Никто из моих оппонентов не предположил, что искусство Полины может подействовать столь же благотворно на гостей с корабля, как на Гарри и его друзей. То есть я был уверен, что не подействует. Видимо, остальные думали так же.
– Я вернусь, – проговорил не слишком уверенно.

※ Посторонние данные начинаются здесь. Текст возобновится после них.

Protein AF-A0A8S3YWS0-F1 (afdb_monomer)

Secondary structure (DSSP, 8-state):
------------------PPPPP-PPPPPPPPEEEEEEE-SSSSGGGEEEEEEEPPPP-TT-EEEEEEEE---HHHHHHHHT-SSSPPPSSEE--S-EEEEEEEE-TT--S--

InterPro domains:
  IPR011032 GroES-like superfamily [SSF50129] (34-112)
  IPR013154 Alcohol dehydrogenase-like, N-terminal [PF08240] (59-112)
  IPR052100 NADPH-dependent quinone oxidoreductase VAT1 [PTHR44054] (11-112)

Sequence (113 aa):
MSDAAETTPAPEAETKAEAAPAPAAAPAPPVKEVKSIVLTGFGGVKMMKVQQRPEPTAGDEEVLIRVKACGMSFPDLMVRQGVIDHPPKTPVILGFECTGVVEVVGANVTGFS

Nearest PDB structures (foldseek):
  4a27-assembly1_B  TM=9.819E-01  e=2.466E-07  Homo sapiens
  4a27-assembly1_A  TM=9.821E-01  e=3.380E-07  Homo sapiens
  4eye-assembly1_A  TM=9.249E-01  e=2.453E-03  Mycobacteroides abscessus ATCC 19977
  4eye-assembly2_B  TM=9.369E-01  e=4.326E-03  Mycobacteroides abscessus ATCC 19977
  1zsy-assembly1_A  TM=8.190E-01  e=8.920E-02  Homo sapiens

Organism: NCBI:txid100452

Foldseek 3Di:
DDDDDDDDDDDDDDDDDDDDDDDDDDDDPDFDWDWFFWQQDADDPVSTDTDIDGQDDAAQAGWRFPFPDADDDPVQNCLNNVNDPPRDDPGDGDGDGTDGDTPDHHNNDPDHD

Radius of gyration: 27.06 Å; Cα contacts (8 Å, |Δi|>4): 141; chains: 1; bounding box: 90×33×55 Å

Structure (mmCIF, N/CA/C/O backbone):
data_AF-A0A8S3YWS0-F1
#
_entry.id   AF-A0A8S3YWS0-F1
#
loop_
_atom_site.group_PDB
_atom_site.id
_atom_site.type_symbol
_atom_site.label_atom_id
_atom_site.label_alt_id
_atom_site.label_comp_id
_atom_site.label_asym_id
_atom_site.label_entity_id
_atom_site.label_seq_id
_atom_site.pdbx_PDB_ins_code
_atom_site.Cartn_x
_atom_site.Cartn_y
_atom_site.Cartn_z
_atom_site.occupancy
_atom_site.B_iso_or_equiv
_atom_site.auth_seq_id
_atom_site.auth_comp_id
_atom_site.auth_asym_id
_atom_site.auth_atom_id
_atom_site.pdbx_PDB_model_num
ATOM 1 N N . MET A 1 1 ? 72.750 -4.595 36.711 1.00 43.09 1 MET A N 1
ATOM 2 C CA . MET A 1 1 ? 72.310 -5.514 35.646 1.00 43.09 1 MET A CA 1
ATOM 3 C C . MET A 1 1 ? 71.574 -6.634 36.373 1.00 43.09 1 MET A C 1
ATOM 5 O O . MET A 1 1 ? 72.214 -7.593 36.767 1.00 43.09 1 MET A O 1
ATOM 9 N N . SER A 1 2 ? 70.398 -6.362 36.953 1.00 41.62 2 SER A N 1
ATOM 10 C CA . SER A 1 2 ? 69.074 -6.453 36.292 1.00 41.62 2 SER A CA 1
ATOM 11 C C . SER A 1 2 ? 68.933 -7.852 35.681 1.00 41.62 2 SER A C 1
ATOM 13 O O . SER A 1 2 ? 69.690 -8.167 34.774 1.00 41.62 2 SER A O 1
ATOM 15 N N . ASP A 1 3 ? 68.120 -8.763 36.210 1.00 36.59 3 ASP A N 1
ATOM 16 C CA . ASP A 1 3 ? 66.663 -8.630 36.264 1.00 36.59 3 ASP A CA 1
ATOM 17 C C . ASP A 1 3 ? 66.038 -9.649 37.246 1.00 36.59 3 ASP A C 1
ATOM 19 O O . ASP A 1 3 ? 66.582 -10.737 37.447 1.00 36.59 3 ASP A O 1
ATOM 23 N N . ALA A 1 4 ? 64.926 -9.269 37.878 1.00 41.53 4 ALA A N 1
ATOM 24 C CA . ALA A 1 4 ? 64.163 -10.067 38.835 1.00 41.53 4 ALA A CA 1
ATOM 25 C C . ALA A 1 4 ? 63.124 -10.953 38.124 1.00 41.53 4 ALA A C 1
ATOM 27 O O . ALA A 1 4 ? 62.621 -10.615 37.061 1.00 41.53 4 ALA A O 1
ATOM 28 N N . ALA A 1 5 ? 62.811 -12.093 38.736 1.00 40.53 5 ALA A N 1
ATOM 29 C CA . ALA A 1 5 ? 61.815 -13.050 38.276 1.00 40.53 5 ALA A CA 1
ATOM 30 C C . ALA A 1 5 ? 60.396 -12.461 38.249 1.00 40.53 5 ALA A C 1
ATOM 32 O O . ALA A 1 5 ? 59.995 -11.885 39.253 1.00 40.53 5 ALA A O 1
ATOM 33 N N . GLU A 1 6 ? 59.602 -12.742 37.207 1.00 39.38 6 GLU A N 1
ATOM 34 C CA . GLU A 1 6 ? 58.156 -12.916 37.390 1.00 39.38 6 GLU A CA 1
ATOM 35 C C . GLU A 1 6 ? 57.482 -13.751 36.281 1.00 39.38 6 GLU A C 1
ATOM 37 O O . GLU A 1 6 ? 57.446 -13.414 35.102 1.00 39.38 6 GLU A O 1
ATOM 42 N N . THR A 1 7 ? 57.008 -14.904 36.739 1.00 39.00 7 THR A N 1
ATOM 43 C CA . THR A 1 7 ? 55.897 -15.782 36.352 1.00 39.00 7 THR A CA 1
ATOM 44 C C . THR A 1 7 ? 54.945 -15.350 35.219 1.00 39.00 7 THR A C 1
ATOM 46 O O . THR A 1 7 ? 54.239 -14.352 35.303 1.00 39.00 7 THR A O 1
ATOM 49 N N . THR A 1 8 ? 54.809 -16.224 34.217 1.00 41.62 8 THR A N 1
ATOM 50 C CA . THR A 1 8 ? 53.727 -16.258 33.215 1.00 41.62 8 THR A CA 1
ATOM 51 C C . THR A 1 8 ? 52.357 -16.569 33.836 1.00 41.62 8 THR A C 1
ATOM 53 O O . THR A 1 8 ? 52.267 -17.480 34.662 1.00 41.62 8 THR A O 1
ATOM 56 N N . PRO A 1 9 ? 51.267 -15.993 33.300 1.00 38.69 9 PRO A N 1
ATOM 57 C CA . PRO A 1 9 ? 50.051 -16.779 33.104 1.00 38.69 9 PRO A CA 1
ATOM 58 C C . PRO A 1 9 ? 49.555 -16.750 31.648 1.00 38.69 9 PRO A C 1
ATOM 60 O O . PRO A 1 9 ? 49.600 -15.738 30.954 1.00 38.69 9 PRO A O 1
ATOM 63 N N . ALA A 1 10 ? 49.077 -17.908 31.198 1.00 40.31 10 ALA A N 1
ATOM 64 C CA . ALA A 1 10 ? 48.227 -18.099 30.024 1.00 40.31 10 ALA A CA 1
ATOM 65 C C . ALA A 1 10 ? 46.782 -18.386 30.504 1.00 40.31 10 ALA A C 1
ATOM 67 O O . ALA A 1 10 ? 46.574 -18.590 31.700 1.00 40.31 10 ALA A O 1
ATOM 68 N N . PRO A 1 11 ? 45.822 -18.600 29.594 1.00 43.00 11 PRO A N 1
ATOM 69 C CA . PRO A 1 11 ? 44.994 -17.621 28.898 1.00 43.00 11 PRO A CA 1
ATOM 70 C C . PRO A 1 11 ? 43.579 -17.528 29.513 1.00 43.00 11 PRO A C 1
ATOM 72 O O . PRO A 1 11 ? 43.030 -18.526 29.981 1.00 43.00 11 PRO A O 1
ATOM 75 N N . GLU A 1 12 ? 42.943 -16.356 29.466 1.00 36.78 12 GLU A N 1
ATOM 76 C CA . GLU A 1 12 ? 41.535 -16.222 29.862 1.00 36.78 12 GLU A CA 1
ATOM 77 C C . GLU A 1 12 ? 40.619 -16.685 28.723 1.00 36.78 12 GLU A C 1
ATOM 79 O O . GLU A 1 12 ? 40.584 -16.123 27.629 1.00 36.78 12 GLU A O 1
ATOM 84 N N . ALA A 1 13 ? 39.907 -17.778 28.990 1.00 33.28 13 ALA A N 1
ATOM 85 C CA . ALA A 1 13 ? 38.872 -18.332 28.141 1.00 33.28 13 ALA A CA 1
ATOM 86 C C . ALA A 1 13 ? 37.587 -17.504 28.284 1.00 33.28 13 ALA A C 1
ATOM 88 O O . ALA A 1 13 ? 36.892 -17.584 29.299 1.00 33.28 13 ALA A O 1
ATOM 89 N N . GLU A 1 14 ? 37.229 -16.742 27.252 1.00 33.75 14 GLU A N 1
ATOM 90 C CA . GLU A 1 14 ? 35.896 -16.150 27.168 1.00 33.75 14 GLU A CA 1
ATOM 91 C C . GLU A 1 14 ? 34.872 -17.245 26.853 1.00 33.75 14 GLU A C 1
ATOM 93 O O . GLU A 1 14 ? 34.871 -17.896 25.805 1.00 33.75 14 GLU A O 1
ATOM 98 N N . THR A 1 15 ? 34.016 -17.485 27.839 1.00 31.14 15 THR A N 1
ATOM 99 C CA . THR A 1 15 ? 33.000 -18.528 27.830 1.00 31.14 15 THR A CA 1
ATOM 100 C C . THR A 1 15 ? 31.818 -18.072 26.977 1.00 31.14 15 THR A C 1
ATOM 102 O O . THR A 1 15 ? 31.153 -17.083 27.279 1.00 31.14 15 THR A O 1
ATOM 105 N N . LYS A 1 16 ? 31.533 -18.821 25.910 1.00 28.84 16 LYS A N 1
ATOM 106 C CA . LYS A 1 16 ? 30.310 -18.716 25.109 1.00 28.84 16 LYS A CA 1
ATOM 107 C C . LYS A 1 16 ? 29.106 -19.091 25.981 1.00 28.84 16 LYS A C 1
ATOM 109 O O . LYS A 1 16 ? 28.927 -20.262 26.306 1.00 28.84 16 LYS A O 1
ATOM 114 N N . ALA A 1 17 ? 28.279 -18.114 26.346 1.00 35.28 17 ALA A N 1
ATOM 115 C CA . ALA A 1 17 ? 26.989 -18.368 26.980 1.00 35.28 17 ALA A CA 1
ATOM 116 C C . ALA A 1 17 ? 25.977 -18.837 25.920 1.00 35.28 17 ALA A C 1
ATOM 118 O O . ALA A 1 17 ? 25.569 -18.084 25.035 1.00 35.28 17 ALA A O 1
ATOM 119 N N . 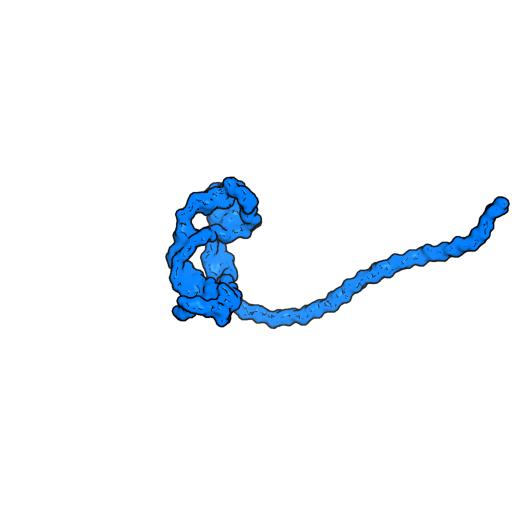GLU A 1 18 ? 25.609 -20.112 25.996 1.00 33.19 18 GLU A N 1
ATOM 120 C CA . GLU A 1 18 ? 24.542 -20.742 25.226 1.00 33.19 18 GLU A CA 1
ATOM 121 C C . GLU A 1 18 ? 23.192 -20.403 25.876 1.00 33.19 18 GLU A C 1
ATOM 123 O O . GLU A 1 18 ? 22.916 -20.799 27.007 1.00 33.19 18 GLU A O 1
ATOM 128 N N . ALA A 1 19 ? 22.366 -19.612 25.188 1.00 34.03 19 ALA A N 1
ATOM 129 C CA . ALA A 1 19 ? 21.018 -19.290 25.641 1.00 34.03 19 ALA A CA 1
ATOM 130 C C . ALA A 1 19 ? 20.083 -20.487 25.406 1.00 34.03 19 ALA A C 1
ATOM 132 O O . ALA A 1 19 ? 19.946 -20.969 24.281 1.00 34.03 19 ALA A O 1
ATOM 133 N N . ALA A 1 20 ? 19.432 -20.948 26.476 1.00 39.94 20 ALA A N 1
ATOM 134 C CA . ALA A 1 20 ? 18.395 -21.975 26.434 1.00 39.94 20 ALA A CA 1
ATOM 135 C C . ALA A 1 20 ? 17.220 -21.562 25.514 1.00 39.94 20 ALA A C 1
ATOM 137 O O . ALA A 1 20 ? 16.903 -20.371 25.422 1.00 39.94 20 ALA A O 1
ATOM 138 N N . PRO A 1 21 ? 16.550 -22.515 24.837 1.00 37.19 21 PRO A N 1
ATOM 139 C CA . PRO A 1 21 ? 15.532 -22.200 23.844 1.00 37.19 21 PRO A CA 1
ATOM 140 C C . PRO A 1 21 ? 14.259 -21.671 24.516 1.00 37.19 21 PRO A C 1
ATOM 142 O O . PRO A 1 21 ? 13.711 -22.295 25.426 1.00 37.19 21 PRO A O 1
ATOM 145 N N . ALA A 1 22 ? 13.775 -20.522 24.041 1.00 41.56 22 ALA A N 1
ATOM 146 C CA . ALA A 1 22 ? 12.460 -19.999 24.394 1.00 41.56 22 ALA A CA 1
ATOM 147 C C . ALA A 1 22 ? 11.364 -21.020 24.013 1.00 41.56 22 ALA A C 1
ATOM 149 O O . ALA A 1 22 ? 11.485 -21.681 22.976 1.00 41.56 22 ALA A O 1
ATOM 150 N N . PRO A 1 23 ? 10.302 -21.178 24.825 1.00 44.34 23 PRO A N 1
ATOM 151 C CA . PRO A 1 23 ? 9.262 -22.167 24.567 1.00 44.34 23 PRO A CA 1
ATOM 152 C C . PRO A 1 23 ? 8.580 -21.887 23.224 1.00 44.34 23 PRO A C 1
ATOM 154 O O . PRO A 1 23 ? 8.190 -20.755 22.934 1.00 44.34 23 PRO A O 1
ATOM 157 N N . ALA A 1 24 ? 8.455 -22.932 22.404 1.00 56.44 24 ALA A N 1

– Можно поинтересоваться – как? – спросила Ада. Она злилась все больше и больше.
– Еще не знаю.
– Я пойду с вами! – сказал Кабан, вскидывая на плечо арбалет и сумку с болтами.
– И я! – пискнула Миу.
– Я тоже пойду, – решил Макс. – Не собираюсь оставаться в этой норе, когда можно драться.
– И я, – заявила Ада. – Прослежу, чтобы никто не треснул тебя по голове, Феликс.
– Отлично, мне как раз нужен Охранник кристалла.
– Постой-постой! – Ада тут же вцепилась в отворот моей куртки. – Охранник кристалла? Так у тебя есть кристалл… Я же чувствовала! И ты ничего мне не сказал?!
– Да так, не было подходящего момента…
Я не стал распространяться, что кристалл поддельный. Об этом знали только я, Макс и призрак. Но призрак ушел, а Макс пока помалкивал, что на него было не похоже. Понять, что кристалл поддельный, можно лишь по его свечению. Так что я не собирался показывать подарок призрака Аде.
– Точно, идем все вместе. Мы справимся, – поддакнул Кролик.
Ну да, если Кролик обещает, всё так и будет.
* * *Итак, мы покинули дом Леонардо, оставив дверь открытой – запирать пустой дом в дни хаоса не имело смысла.
– Ты все же солгал… – сказала Ада. – Ты влюблен в эту Полину.
– Что? Нет… она… Я же сказал: просто девочка… соседка… и…
– Влюблен, – заключила Ада.
– Послушай, она просто… ну, бывают люди, которым ты обязан помогать, – она из таких. – Я смущался все больше и больше, сам не зная почему.
– Неужели?
– Ты ревнуешь? – вдруг спросил я.
Она смутилась… бледные щеки вспыхнули.
– Зря.
– Это признание?
– Ну, вроде того. Очень осторожное. Можешь принять… можешь забыть.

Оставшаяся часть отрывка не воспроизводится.